What I don't understand is why more of this stuff isn't done using compute on the GPU cores. It wouldn't be as good as an ASIC, but it ought to be a hell of a lot more efficient and effective than doing it on the CPU, and supporting new codecs would be a software update away.

By all means, include ASIC based support for existing standards, but upgrade older hardware using compute-based solutions.
 
Last edited:
What I don't understand is why more of this stuff isn't done using compute on the GPU cores.
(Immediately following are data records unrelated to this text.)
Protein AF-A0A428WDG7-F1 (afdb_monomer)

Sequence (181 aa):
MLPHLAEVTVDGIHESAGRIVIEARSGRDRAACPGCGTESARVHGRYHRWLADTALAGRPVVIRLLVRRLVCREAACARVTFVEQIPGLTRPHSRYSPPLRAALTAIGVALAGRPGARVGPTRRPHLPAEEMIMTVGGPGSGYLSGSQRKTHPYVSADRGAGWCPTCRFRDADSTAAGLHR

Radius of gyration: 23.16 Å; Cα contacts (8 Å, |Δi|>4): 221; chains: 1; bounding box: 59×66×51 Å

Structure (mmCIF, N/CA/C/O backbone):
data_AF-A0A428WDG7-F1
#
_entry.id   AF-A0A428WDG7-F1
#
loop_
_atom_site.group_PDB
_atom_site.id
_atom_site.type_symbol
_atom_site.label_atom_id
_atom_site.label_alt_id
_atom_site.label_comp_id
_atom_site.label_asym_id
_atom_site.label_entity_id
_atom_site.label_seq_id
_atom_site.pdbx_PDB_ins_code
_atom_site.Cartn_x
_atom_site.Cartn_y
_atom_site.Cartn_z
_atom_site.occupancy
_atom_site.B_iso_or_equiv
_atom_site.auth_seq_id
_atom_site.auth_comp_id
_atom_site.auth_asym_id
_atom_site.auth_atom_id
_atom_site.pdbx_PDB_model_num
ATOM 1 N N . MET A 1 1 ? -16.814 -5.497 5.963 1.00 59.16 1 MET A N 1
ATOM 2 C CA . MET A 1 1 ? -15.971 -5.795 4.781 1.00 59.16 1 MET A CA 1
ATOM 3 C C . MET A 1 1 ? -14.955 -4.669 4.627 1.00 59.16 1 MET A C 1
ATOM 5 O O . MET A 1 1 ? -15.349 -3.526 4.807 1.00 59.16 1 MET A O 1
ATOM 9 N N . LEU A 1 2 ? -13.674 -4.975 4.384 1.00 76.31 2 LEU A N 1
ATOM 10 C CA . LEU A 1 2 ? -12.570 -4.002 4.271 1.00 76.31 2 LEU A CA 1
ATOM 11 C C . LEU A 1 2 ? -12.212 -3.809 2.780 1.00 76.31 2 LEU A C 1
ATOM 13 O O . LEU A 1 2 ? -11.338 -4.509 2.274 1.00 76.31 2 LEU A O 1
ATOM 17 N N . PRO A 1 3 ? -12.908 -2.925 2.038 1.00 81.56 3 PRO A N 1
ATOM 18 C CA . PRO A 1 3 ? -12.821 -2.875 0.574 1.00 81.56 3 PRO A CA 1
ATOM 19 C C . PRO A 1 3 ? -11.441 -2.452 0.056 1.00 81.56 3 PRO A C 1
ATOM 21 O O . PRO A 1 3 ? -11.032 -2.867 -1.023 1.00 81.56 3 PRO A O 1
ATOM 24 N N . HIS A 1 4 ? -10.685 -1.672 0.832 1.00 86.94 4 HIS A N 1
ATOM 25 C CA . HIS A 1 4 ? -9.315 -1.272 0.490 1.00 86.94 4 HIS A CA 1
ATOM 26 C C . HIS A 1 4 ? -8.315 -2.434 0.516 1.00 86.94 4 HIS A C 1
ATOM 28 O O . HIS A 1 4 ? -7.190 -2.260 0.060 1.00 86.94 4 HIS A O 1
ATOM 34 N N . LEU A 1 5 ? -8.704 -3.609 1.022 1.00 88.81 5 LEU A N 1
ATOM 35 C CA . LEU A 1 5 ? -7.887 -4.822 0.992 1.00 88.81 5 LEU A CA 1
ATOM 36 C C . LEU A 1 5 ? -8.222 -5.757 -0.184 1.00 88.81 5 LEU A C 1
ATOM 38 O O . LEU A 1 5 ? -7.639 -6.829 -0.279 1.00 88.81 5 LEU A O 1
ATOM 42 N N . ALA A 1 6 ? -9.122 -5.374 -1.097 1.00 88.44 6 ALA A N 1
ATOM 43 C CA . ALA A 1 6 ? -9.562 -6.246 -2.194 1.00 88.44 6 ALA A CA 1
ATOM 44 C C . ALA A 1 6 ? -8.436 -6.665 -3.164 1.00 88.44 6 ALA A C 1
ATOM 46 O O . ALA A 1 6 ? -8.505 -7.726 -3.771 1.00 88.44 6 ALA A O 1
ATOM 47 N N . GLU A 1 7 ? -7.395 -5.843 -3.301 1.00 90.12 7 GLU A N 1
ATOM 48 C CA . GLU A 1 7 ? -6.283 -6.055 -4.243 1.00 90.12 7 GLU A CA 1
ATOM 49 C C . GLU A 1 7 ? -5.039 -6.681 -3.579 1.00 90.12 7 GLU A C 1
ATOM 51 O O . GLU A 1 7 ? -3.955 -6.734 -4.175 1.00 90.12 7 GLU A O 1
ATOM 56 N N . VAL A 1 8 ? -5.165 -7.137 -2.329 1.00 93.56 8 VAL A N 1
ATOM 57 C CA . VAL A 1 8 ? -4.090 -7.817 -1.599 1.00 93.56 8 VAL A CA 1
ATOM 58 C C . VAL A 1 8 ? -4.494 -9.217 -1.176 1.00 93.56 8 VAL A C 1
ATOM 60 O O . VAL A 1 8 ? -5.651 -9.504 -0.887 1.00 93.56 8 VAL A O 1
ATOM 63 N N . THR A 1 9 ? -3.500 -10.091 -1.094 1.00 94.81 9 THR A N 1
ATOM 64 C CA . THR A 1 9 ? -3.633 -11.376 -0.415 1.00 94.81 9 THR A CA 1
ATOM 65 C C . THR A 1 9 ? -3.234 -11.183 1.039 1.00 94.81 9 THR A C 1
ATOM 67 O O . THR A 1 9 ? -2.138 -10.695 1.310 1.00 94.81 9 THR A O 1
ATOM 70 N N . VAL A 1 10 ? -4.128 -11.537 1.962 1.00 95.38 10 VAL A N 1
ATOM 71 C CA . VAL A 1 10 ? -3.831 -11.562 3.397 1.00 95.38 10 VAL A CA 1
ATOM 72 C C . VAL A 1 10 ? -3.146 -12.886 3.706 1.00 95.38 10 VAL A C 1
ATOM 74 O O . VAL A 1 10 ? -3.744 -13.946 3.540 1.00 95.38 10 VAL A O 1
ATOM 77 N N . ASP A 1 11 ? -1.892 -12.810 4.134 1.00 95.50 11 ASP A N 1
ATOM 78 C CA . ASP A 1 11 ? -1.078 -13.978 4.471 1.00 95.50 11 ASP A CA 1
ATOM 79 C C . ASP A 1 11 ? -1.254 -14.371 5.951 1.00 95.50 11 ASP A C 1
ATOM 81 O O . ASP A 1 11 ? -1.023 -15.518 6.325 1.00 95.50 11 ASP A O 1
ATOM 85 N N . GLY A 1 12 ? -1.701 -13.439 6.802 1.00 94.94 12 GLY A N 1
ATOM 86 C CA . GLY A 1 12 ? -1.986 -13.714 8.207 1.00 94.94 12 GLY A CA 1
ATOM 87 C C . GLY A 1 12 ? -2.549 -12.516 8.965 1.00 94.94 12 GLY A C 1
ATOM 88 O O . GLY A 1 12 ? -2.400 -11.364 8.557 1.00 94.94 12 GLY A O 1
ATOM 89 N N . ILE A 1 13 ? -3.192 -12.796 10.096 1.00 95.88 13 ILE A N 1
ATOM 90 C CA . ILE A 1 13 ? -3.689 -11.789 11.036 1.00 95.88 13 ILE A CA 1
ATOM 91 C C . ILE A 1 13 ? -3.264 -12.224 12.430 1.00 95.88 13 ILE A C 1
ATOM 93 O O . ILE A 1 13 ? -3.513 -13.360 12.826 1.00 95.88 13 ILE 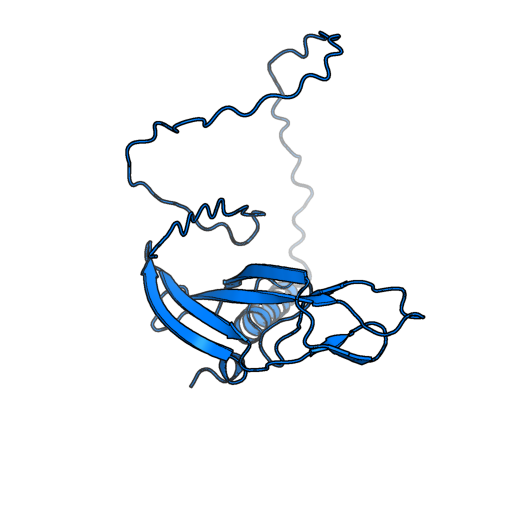A O 1
ATOM 97 N N . HIS A 1 14 ? -2.616 -11.331 13.167 1.00 94.31 14 HIS A N 1
ATOM 98 C CA . HIS A 1 14 ? -2.176 -11.614 14.526 1.00 94.31 14 HIS A CA 1
ATOM 99 C C . HIS A 1 14 ? -2.248 -10.369 15.402 1.00 94.31 14 HIS A C 1
ATOM 101 O O . HIS A 1 14 ? -2.353 -9.239 14.926 1.00 94.31 14 HIS A O 1
ATOM 107 N N . GLU A 1 15 ? -2.190 -10.580 16.709 1.00 94.00 15 GLU A N 1
ATOM 108 C CA . GLU A 1 15 ? -2.126 -9.503 17.684 1.00 94.00 15 GLU A CA 1
ATOM 109 C C . GLU A 1 15 ? -0.683 -9.283 18.120 1.00 94.00 15 GLU A C 1
ATOM 111 O O . GLU A 1 15 ? 0.068 -10.230 18.340 1.00 94.00 15 GLU A O 1
ATOM 116 N N . SER A 1 16 ? -0.280 -8.026 18.257 1.00 89.81 16 SER A N 1
ATOM 117 C CA . SER A 1 16 ? 1.057 -7.671 18.727 1.00 89.81 16 SER A CA 1
ATOM 118 C C . SER A 1 16 ? 0.978 -6.351 19.471 1.00 89.81 16 SER A C 1
ATOM 120 O O . SER A 1 16 ? 0.443 -5.393 18.931 1.00 89.81 16 SER A O 1
ATOM 122 N N . ALA A 1 17 ? 1.471 -6.273 20.709 1.00 90.19 17 ALA A N 1
ATOM 123 C CA . ALA A 1 17 ? 1.503 -5.029 21.493 1.00 90.19 17 ALA A CA 1
ATOM 124 C C . ALA A 1 17 ? 0.172 -4.229 21.485 1.00 90.19 17 ALA A C 1
ATOM 126 O O . ALA A 1 17 ? 0.165 -3.015 21.280 1.00 90.19 17 ALA A O 1
ATOM 127 N N . GLY A 1 18 ? -0.968 -4.915 21.645 1.00 89.06 18 GLY A N 1
ATOM 128 C CA . GLY A 1 18 ? -2.302 -4.297 21.714 1.00 89.06 18 GLY A CA 1
ATOM 129 C C . GLY A 1 18 ? -2.916 -3.856 20.375 1.00 89.06 18 GLY A C 1
ATOM 130 O O . GLY A 1 18 ? -4.052 -3.385 20.356 1.00 89.06 18 GLY A O 1
ATOM 131 N N . ARG A 1 19 ? -2.220 -4.045 19.249 1.00 91.81 19 ARG A N 1
ATOM 132 C CA . ARG A 1 19 ? -2.717 -3.773 17.887 1.00 91.81 19 ARG A CA 1
ATOM 133 C C . ARG A 1 19 ? -2.971 -5.070 17.125 1.00 91.81 19 ARG A C 1
ATOM 135 O O . ARG A 1 19 ? -2.353 -6.096 17.405 1.00 91.81 19 ARG A O 1
ATOM 142 N N . ILE A 1 20 ? -3.865 -4.997 16.148 1.00 95.31 20 ILE A N 1
ATOM 143 C CA . ILE A 1 20 ? -4.061 -6.044 15.147 1.00 95.31 20 ILE A CA 1
ATOM 144 C C . ILE A 1 20 ? -3.086 -5.768 14.004 1.00 95.31 20 ILE A C 1
ATOM 146 O O . ILE A 1 20 ? -3.058 -4.663 13.459 1.00 95.31 20 ILE A O 1
ATOM 150 N N . VAL A 1 21 ? -2.284 -6.765 13.648 1.00 95.88 21 VAL A N 1
ATOM 151 C CA . VAL A 1 21 ? -1.359 -6.726 12.518 1.00 95.88 21 VAL A CA 1
ATOM 152 C C . VAL A 1 21 ? -1.896 -7.634 11.421 1.00 95.88 21 VAL A C 1
ATOM 154 O O . VAL A 1 21 ? -2.153 -8.816 11.647 1.00 95.88 21 VAL A O 1
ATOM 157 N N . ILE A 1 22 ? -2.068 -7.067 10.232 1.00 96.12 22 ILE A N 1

https://multimedia.cx/eggs/developing-a-shader-based-video-codec/

The reason is because the GPU is good at doing the same operation over and over, while a video code is a constantly changing thing. And every branch you take on a GPU saps performance.

Is this a keyframe?
If not, are you using b-frame or p-frame?
Then, once you get into the frame, How large is the matrix on this particular section? How many matrices make up this frame?


That's not to say you can't do it, but the last time Nvidia did this was for the GTX 980 hybrid h.265 decoder. I doubt they will be able to make it run on slower cards (l ike the GTX 960) so they implemented it in hardware.
 
Last edited:
I'd imagine that having a GPU be able to do real time video transcoding is going to get more and more important as streaming becomes more and more prevalent. I know that I, personally, would pay a premium ($100 or so?) for my GPU to do real time .266 encoding over the exact same GPU that couldn't do that.

Of course, I'm coming at this from the perspective of someone who currently has 40TB of mixed codec video files on his computer and would LOVE to be able to lower the size of those files, especially because up until my recent upgrade to an R9 3900X, my R71700 was unable to do real time H.265 4k video transcoding.
 
https://multimedia.cx/eggs/developing-a-shader-based-video-codec/

The reason is because the GPU is good at doing the same operation over and over, while a video code is a constantly changing thing. And every branch you take on a GPU saps performance.

Is this a keyframe?
If not, are you using b-frame or p-frame?
Then, once you get into the frame, How large is the matrix on this particular section? How many matrices make up this frame?


That's not to say you can't do it, but the last time Nvidia did this was for the GTX 980 hybrid h.265 decoder. I doubt they will be able to make it run on slower cards (l ike the GTX 960) so they implemented it in hardware.

Thanks for explaining that. I didn't not realize decodes were highly branched. I assumed since encodes were highly parallelized, decodes would be as well.
 
Last edited:
This part I know. I just did expect the decode workload to be a branched one. I expected it to be highly parallellized, just like the encode.


Well, actually, two-pass video encode does the analysis first (single-threaded) and then the optimized multi-thread encoder runs. You also don't care how slowly the process runs!

You can't use this trick during decode, because it has to run in real-time. so, you're stuck with whatever you can tell from this current frame, and the previous one (delta)...unless you want to wait over an hour before you view your video (and build a differemt cheat sheet for GPU decode)?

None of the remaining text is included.